WHAT YOU WILL DO =
Nothing but the lines from the start of the entries through the line containing "ATOM 9 N N ." should appear in the answer, each given exactly.
DATA START
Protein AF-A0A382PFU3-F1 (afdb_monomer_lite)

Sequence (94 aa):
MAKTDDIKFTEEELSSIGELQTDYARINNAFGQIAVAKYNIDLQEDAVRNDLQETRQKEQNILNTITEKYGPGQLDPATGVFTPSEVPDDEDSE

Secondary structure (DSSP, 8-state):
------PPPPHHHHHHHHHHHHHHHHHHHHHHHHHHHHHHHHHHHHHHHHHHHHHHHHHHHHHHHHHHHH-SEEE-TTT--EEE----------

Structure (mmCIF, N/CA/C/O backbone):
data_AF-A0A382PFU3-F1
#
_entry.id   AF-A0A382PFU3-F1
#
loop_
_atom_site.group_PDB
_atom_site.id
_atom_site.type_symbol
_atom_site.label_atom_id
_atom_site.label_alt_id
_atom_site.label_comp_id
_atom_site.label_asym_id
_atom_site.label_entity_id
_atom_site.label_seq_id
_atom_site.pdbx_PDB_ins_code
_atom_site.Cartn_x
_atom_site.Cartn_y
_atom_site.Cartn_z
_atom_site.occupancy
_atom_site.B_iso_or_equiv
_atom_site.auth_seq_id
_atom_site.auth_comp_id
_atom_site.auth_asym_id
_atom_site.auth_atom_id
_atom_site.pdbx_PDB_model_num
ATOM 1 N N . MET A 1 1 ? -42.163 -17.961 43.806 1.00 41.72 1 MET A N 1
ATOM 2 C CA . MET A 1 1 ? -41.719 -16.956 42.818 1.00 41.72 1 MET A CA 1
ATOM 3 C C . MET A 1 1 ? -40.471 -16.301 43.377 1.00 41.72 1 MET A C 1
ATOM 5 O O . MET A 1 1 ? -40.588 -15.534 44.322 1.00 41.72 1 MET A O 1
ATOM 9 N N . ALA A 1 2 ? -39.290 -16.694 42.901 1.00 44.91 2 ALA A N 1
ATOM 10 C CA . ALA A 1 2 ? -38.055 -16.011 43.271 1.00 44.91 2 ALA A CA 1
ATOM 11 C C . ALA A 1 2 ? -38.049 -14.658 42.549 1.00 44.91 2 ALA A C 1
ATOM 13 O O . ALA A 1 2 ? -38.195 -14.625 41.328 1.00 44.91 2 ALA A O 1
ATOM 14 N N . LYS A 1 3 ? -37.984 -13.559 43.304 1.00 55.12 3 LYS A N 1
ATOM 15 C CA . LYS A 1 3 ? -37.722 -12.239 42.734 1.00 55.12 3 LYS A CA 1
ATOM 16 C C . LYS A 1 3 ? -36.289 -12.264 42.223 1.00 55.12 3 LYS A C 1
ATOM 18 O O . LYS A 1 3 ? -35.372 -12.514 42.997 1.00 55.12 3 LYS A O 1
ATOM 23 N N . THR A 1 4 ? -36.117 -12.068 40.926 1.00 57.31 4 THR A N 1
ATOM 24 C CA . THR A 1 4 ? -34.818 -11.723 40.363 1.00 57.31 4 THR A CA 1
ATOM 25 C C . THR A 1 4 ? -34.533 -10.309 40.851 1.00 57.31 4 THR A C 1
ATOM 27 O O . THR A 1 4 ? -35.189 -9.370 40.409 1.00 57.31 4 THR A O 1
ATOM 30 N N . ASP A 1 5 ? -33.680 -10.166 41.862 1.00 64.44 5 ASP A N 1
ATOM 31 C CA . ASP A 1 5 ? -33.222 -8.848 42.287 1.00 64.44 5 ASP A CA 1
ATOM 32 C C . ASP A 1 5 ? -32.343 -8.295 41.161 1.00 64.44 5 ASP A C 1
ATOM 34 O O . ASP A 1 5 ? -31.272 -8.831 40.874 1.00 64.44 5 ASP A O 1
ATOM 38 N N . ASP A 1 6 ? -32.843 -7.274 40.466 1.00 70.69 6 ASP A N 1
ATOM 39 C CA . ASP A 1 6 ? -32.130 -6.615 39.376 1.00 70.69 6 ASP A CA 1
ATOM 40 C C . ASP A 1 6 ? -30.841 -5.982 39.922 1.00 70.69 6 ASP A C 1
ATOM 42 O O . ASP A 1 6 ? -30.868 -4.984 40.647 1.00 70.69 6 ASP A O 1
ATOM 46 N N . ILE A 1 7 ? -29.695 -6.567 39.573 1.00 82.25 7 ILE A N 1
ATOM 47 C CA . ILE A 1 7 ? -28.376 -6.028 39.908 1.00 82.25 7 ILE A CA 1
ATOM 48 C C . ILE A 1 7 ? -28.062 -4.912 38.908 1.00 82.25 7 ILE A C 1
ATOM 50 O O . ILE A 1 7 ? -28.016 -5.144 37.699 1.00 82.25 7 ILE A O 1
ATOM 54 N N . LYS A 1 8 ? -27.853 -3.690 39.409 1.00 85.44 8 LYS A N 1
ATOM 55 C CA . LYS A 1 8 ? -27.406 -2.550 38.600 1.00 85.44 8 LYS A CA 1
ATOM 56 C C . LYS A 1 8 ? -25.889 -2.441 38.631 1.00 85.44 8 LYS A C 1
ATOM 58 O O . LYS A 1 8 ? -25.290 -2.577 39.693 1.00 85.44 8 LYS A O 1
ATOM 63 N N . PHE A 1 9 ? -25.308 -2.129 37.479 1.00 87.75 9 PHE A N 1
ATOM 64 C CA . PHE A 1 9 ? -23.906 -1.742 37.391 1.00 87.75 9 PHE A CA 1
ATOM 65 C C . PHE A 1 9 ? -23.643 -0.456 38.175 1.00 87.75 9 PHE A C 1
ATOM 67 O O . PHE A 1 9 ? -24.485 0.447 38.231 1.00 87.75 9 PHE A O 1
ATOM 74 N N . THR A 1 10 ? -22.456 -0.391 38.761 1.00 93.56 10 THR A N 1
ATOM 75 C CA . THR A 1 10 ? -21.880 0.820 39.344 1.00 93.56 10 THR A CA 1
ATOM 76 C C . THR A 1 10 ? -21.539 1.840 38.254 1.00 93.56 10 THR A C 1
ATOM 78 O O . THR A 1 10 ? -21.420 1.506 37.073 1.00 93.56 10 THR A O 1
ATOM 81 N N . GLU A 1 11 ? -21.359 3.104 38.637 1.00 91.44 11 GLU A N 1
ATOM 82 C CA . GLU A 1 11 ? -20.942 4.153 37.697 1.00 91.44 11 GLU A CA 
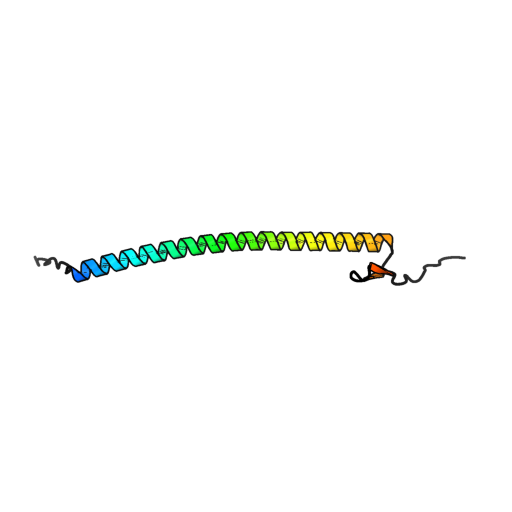1
ATOM 83 C C . GLU A 1 11 ? -19.572 3.857 37.065 1.00 91.44 11 GLU A C 1
ATOM 85 O O . GLU A 1 11 ? -19.395 4.093 35.872 1.00 91.44 11 GLU A O 1
ATOM 90 N N . GLU A 1 12 ? -18.634 3.274 37.821 1.00 93.94 12 GLU A N 1
ATOM 91 C CA . GLU A 1 12 ? -17.311 2.878 37.313 1.00 93.94 12 GLU A CA 1
ATOM 92 C C . GLU A 1 12 ? -17.403 1.781 36.244 1.00 93.94 12 GLU A C 1
ATOM 94 O O . GLU A 1 12 ? -16.721 1.845 35.217 1.00 93.94 12 GLU A O 1
ATOM 99 N N . GLU A 1 13 ? -18.279 0.793 36.441 1.00 93.38 13 GLU A N 1
ATOM 100 C CA . GLU A 1 13 ? -18.514 -0.272 35.460 1.00 93.38 13 GLU A CA 1
ATOM 101 C C . GLU A 1 13 ? -19.184 0.274 34.195 1.00 93.38 13 GLU A C 1
ATOM 103 O O . GLU A 1 13 ? -18.775 -0.065 33.083 1.00 93.38 13 GLU A O 1
ATOM 108 N N . LEU A 1 14 ? -20.171 1.164 34.341 1.00 94.75 14 LEU A N 1
ATOM 109 C CA . LEU A 1 14 ? -20.806 1.831 33.202 1.00 
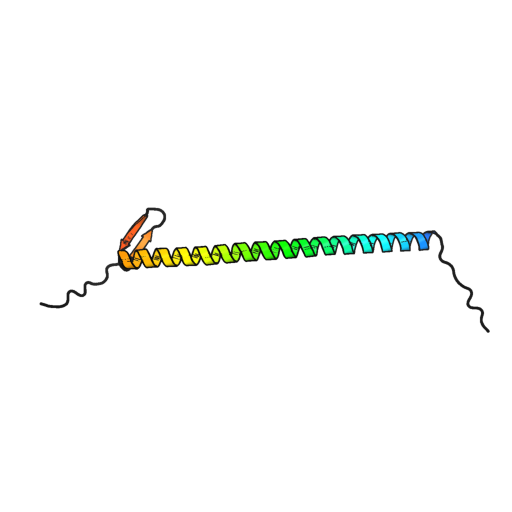94.75 14 LEU A CA 1
ATOM 110 C C . LEU A 1 14 ? -19.812 2.712 32.429 1.00 94.75 14 LEU A C 1
ATOM 112 O O . LEU A 1 14 ? -19.824 2.697 31.197 1.00 94.75 14 LEU A O 1
ATOM 116 N N . SER A 1 15 ? -18.928 3.428 33.132 1.00 95.31 15 SER A N 1
ATOM 117 C CA . SER A 1 15 ? -17.860 4.229 32.519 1.00 95.31 15 SER A CA 1
ATOM 118 C C . SER A 1 15 ? -16.896 3.349 31.727 1.00 95.31 15 SER A C 1
ATOM 120 O O . SER A 1 15 ? -16.634 3.613 30.555 1.00 95.31 15 SER A O 1
ATOM 122 N N . SER A 1 16 ? -16.441 2.248 32.331 1.00 96.25 16 SER A N 1
ATOM 123 C CA . SER A 1 16 ? -15.522 1.293 31.700 1.00 96.25 16 SER A CA 1
ATOM 124 C C . SER A 1 16 ? -16.116 0.673 30.429 1.00 96.25 16 SER A C 1
ATOM 126 O O . SER A 1 16 ? -15.425 0.502 29.424 1.00 96.25 16 SER A O 1
ATOM 128 N N . ILE A 1 17 ? -17.420 0.372 30.431 1.00 95.56 17 ILE A N 1
ATOM 129 C CA . ILE A 1 17 ? -18.133 -0.115 29.241 1.00 95.56 17 ILE A CA 1
ATOM 130 C C . ILE A 1 17 ? -18.196 0.970 28.154 1.00 95.56 17 ILE A C 1
ATOM 132 O O . ILE A 1 17 ? -18.012 0.661 26.975 1.00 95.56 17 ILE A O 1
ATOM 136 N N . GLY A 1 18 ? -18.433 2.229 28.528 1.00 96.50 18 GLY A N 1
ATOM 137 C CA . GLY A 1 18 ? -18.457 3.356 27.591 1.00 96.50 18 GLY A CA 1
ATOM 138 C C . GLY A 1 18 ? -17.099 3.616 26.928 1.00 96.50 18 GLY A C 1
ATOM 139 O O . GLY A 1 18 ? -17.026 3.820 25.711 1.00 96.50 18 GLY A O 1
ATOM 140 N N . GLU A 1 19 ? -16.015 3.544 27.700 1.00 97.69 19 GLU A N 1
ATOM 141 C CA . GLU A 1 19 ? -14.645 3.627 27.180 1.00 97.69 19 GLU A CA 1
ATOM 142 C C . GLU A 1 19 ? -14.361 2.486 26.203 1.00 97.69 19 GLU A C 1
ATOM 144 O O . GLU A 1 19 ? -13.918 2.729 25.079 1.00 97.69 19 GLU A O 1
ATOM 149 N N . LEU A 1 20 ? -14.725 1.255 26.571 1.00 98.06 20 LEU A N 1
ATOM 150 C CA . LEU A 1 20 ? -14.532 0.088 25.718 1.00 98.06 20 LEU A CA 1
ATOM 151 C C . LEU A 1 20 ? -15.285 0.218 24.384 1.00 98.06 20 LEU A C 1
ATOM 153 O O . LEU A 1 20 ? -14.736 -0.092 23.325 1.00 98.06 20 LEU A O 1
ATOM 157 N N . GLN A 1 21 ? -16.527 0.707 24.403 1.00 97.75 21 GLN A N 1
ATOM 158 C CA . GLN A 1 21 ? -17.294 0.976 23.181 1.00 97.75 21 GLN A CA 1
ATOM 159 C C . GLN A 1 21 ? -16.616 2.031 22.299 1.00 97.75 21 GLN A C 1
ATOM 161 O O . GLN A 1 21 ? -16.543 1.866 21.077 1.00 97.75 21 GLN A O 1
ATOM 166 N N . THR A 1 22 ? -16.087 3.088 22.916 1.00 98.12 22 THR A N 1
ATOM 167 C CA . THR A 1 22 ? -15.351 4.150 22.219 1.00 98.12 22 THR A CA 1
ATOM 168 C C . THR A 1 22 ? -14.078 3.604 21.577 1.00 98.12 22 THR A C 1
ATOM 170 O O . THR A 1 22 ? -13.788 3.902 20.415 1.00 98.12 22 THR A O 1
ATOM 173 N N . ASP A 1 23 ? -13.352 2.742 22.285 1.00 98.50 23 ASP A N 1
ATOM 174 C CA . ASP A 1 23 ? -12.153 2.097 21.767 1.00 98.50 23 ASP A CA 1
ATOM 175 C C . ASP A 1 23 ? -12.452 1.159 20.601 1.00 98.50 23 ASP A C 1
ATOM 177 O O . ASP A 1 23 ? -11.776 1.234 19.574 1.00 98.50 23 ASP A O 1
ATOM 181 N N . TYR A 1 24 ? -13.498 0.332 20.690 1.00 98.62 24 TYR A N 1
ATOM 182 C CA . TYR A 1 24 ? -13.922 -0.496 19.559 1.00 98.62 24 TYR A CA 1
ATOM 183 C C . TYR A 1 24 ? -14.301 0.350 18.344 1.00 98.62 24 TYR A C 1
ATOM 185 O O . TYR A 1 24 ? -13.909 0.025 17.220 1.00 98.62 24 TYR A O 1
ATOM 193 N N . ALA A 1 25 ? -15.024 1.455 18.545 1.00 98.31 25 ALA A N 1
ATOM 194 C CA . ALA A 1 25 ? -15.361 2.368 17.460 1.00 98.31 25 ALA A CA 1
ATOM 195 C C . ALA A 1 25 ? -14.094 2.959 16.820 1.00 98.31 25 ALA A C 1
ATOM 197 O O . ALA A 1 25 ? -13.962 2.966 15.594 1.00 98.31 25 ALA A O 1
ATOM 198 N N . ARG A 1 26 ? -13.125 3.399 17.629 1.00 98.56 26 ARG A N 1
ATOM 199 C CA . ARG A 1 26 ? -11.834 3.913 17.151 1.00 98.56 26 ARG A CA 1
ATOM 200 C C . ARG A 1 26 ? -11.053 2.856 16.366 1.00 98.56 26 ARG A C 1
ATOM 202 O O . ARG A 1 26 ? -10.560 3.154 15.280 1.00 98.56 26 ARG A O 1
ATOM 209 N N . ILE A 1 27 ? -10.968 1.631 16.884 1.00 98.62 27 ILE A N 1
ATOM 210 C CA . ILE A 1 27 ? -10.260 0.509 16.250 1.00 98.62 27 ILE A CA 1
ATOM 211 C C . ILE A 1 27 ? -10.895 0.157
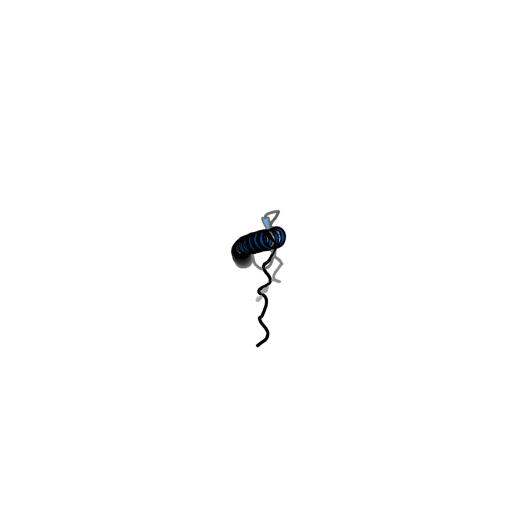 14.902 1.00 98.62 27 ILE A C 1
ATOM 213 O O . ILE A 1 27 ? -10.185 0.039 13.905 1.00 98.62 27 ILE A O 1
ATOM 217 N N . ASN A 1 28 ? -12.223 0.054 14.835 1.00 98.38 28 ASN A N 1
ATOM 218 C CA . ASN A 1 28 ? -12.928 -0.249 13.589 1.00 98.38 28 ASN A CA 1
ATOM 219 C C . ASN A 1 28 ? -12.718 0.837 12.527 1.00 98.38 28 ASN A C 1
ATOM 221 O O . ASN A 1 28 ? -12.464 0.522 11.365 1.00 98.38 28 ASN A O 1
ATOM 225 N N . ASN A 1 29 ? -12.755 2.113 12.921 1.00 98.50 29 ASN A N 1
ATOM 226 C CA . ASN A 1 29 ? -12.456 3.217 12.009 1.00 98.50 29 ASN A CA 1
ATOM 227 C C . ASN A 1 29 ? -11.012 3.151 11.490 1.00 98.50 29 ASN A C 1
ATOM 229 O O . ASN A 1 29 ? -10.786 3.299 10.289 1.00 98.50 29 ASN A O 1
ATOM 233 N N . ALA A 1 30 ? -10.043 2.876 12.369 1.00 98.44 30 ALA A N 1
ATOM 234 C CA . ALA A 1 30 ? -8.646 2.715 11.974 1.00 98.44 30 ALA A CA 1
ATOM 235 C C . ALA A 1 30 ? -8.464 1.543 10.993 1.00 98.44 30 ALA A C 1
ATOM 237 O O . ALA A 1 30 ? -7.789 1.691 9.975 1.00 98.44 30 ALA A O 1
ATOM 238 N N . PHE A 1 31 ? -9.117 0.402 11.236 1.00 98.62 31 PHE A N 1
ATOM 239 C CA . PHE A 1 31 ? -9.104 -0.720 10.295 1.00 98.62 31 PHE A CA 1
ATOM 240 C C . PHE A 1 31 ? -9.721 -0.360 8.943 1.00 98.62 31 PHE A C 1
ATOM 242 O O . PHE A 1 31 ? -9.155 -0.725 7.914 1.00 98.62 31 PHE A O 1
ATOM 249 N N . GLY A 1 32 ? -10.826 0.389 8.927 1.00 98.56 32 GLY A N 1
ATOM 250 C CA . GLY A 1 32 ? -11.435 0.878 7.689 1.00 98.56 32 GLY A CA 1
ATOM 251 C C . GLY A 1 32 ? -10.478 1.754 6.878 1.00 98.56 32 GLY A C 1
ATOM 252 O O . GLY A 1 32 ? -10.303 1.538 5.680 1.00 98.56 32 GLY A O 1
ATOM 253 N N . GLN A 1 33 ? -9.786 2.687 7.536 1.00 98.44 33 GLN A N 1
ATOM 254 C CA . GLN A 1 33 ? -8.774 3.530 6.890 1.00 98.44 33 GLN A CA 1
ATOM 255 C C . GLN A 1 33 ? -7.616 2.702 6.317 1.00 98.44 33 GLN A C 1
ATOM 257 O O . GLN A 1 33 ? -7.202 2.926 5.180 1.00 98.44 33 GLN A O 1
ATOM 262 N N . ILE A 1 34 ? -7.125 1.709 7.068 1.00 98.69 34 ILE A N 1
ATOM 263 C CA . ILE A 1 34 ? -6.066 0.801 6.605 1.00 98.69 34 ILE A CA 1
ATOM 264 C C . ILE A 1 34 ? -6.532 -0.015 5.396 1.00 98.69 34 ILE A C 1
ATOM 266 O O . ILE A 1 34 ? -5.764 -0.193 4.455 1.00 98.69 34 ILE A O 1
ATOM 270 N N . ALA A 1 35 ? -7.773 -0.505 5.395 1.00 98.62 35 ALA A N 1
ATOM 271 C CA . ALA A 1 35 ? -8.318 -1.270 4.276 1.00 98.62 35 ALA A CA 1
ATOM 272 C C . ALA A 1 35 ? -8.375 -0.432 2.988 1.00 98.62 35 ALA A C 1
ATOM 274 O O . ALA A 1 35 ? -7.950 -0.903 1.936 1.00 98.62 35 ALA A O 1
ATOM 275 N N . VAL A 1 36 ? -8.814 0.828 3.083 1.00 98.62 36 VAL A N 1
ATOM 276 C CA . VAL A 1 36 ? -8.809 1.765 1.946 1.00 98.62 36 VAL A CA 1
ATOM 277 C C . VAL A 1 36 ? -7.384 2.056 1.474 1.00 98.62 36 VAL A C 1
DATA END
RESULT OF THIS TASK =
Protein AF-A0A382PFU3-F1 (afdb_monomer_lite)

Sequence (94 aa):
MAKTDDIKFTEEELSSIGELQTDYARINNAFGQIAVAKYNIDLQEDAVRNDLQETRQKEQNILNTITEKYGPGQLDPATGVFTPSEVPDDEDSE

Secondary structure (DSSP, 8-state):
------PPPPHHHHHHHHHHHHHHHHHHHHHHHHHHHHHHHHHHHHHHHHHHHHHHHHHHHHHHHHHHHH-SEEE-TTT--EEE----------

Structure (mmCIF, N/CA/C/O backbone):
data_AF-A0A382PFU3-F1
#
_entry.id   AF-A0A382PFU3-F1
#
loop_
_atom_site.group_PDB
_atom_site.id
_atom_site.type_symbol
_atom_site.label_atom_id
_atom_site.label_alt_id
_atom_site.label_comp_id
_atom_site.label_asym_id
_atom_site.label_entity_id
_atom_site.label_seq_id
_atom_site.pdbx_PDB_ins_code
_atom_site.Cartn_x
_atom_site.Cartn_y
_atom_site.Cartn_z
_atom_site.occupancy
_atom_site.B_iso_or_equiv
_atom_site.auth_seq_id
_atom_site.auth_comp_id
_atom_site.auth_asym_id
_atom_site.auth_atom_id
_atom_site.pdbx_PDB_model_num
ATOM 1 N N . MET A 1 1 ? -42.163 -17.961 43.806 1.00 41.72 1 MET A N 1
ATOM 2 C CA . MET A 1 1 ? -41.719 -16.956 42.818 1.00 41.72 1 MET A CA 1
ATOM 3 C C . MET A 1 1 ? -40.471 -16.301 43.377 1.00 41.72 1 MET A C 1
ATOM 5 O O . MET A 1 1 ? -40.588 -15.534 44.322 1.00 41.72 1 MET A O 1
ATOM 9 N N . ALA A 1 2 ? -39.290 -16.694 42.901 1.00 44.91 2 ALA A N 1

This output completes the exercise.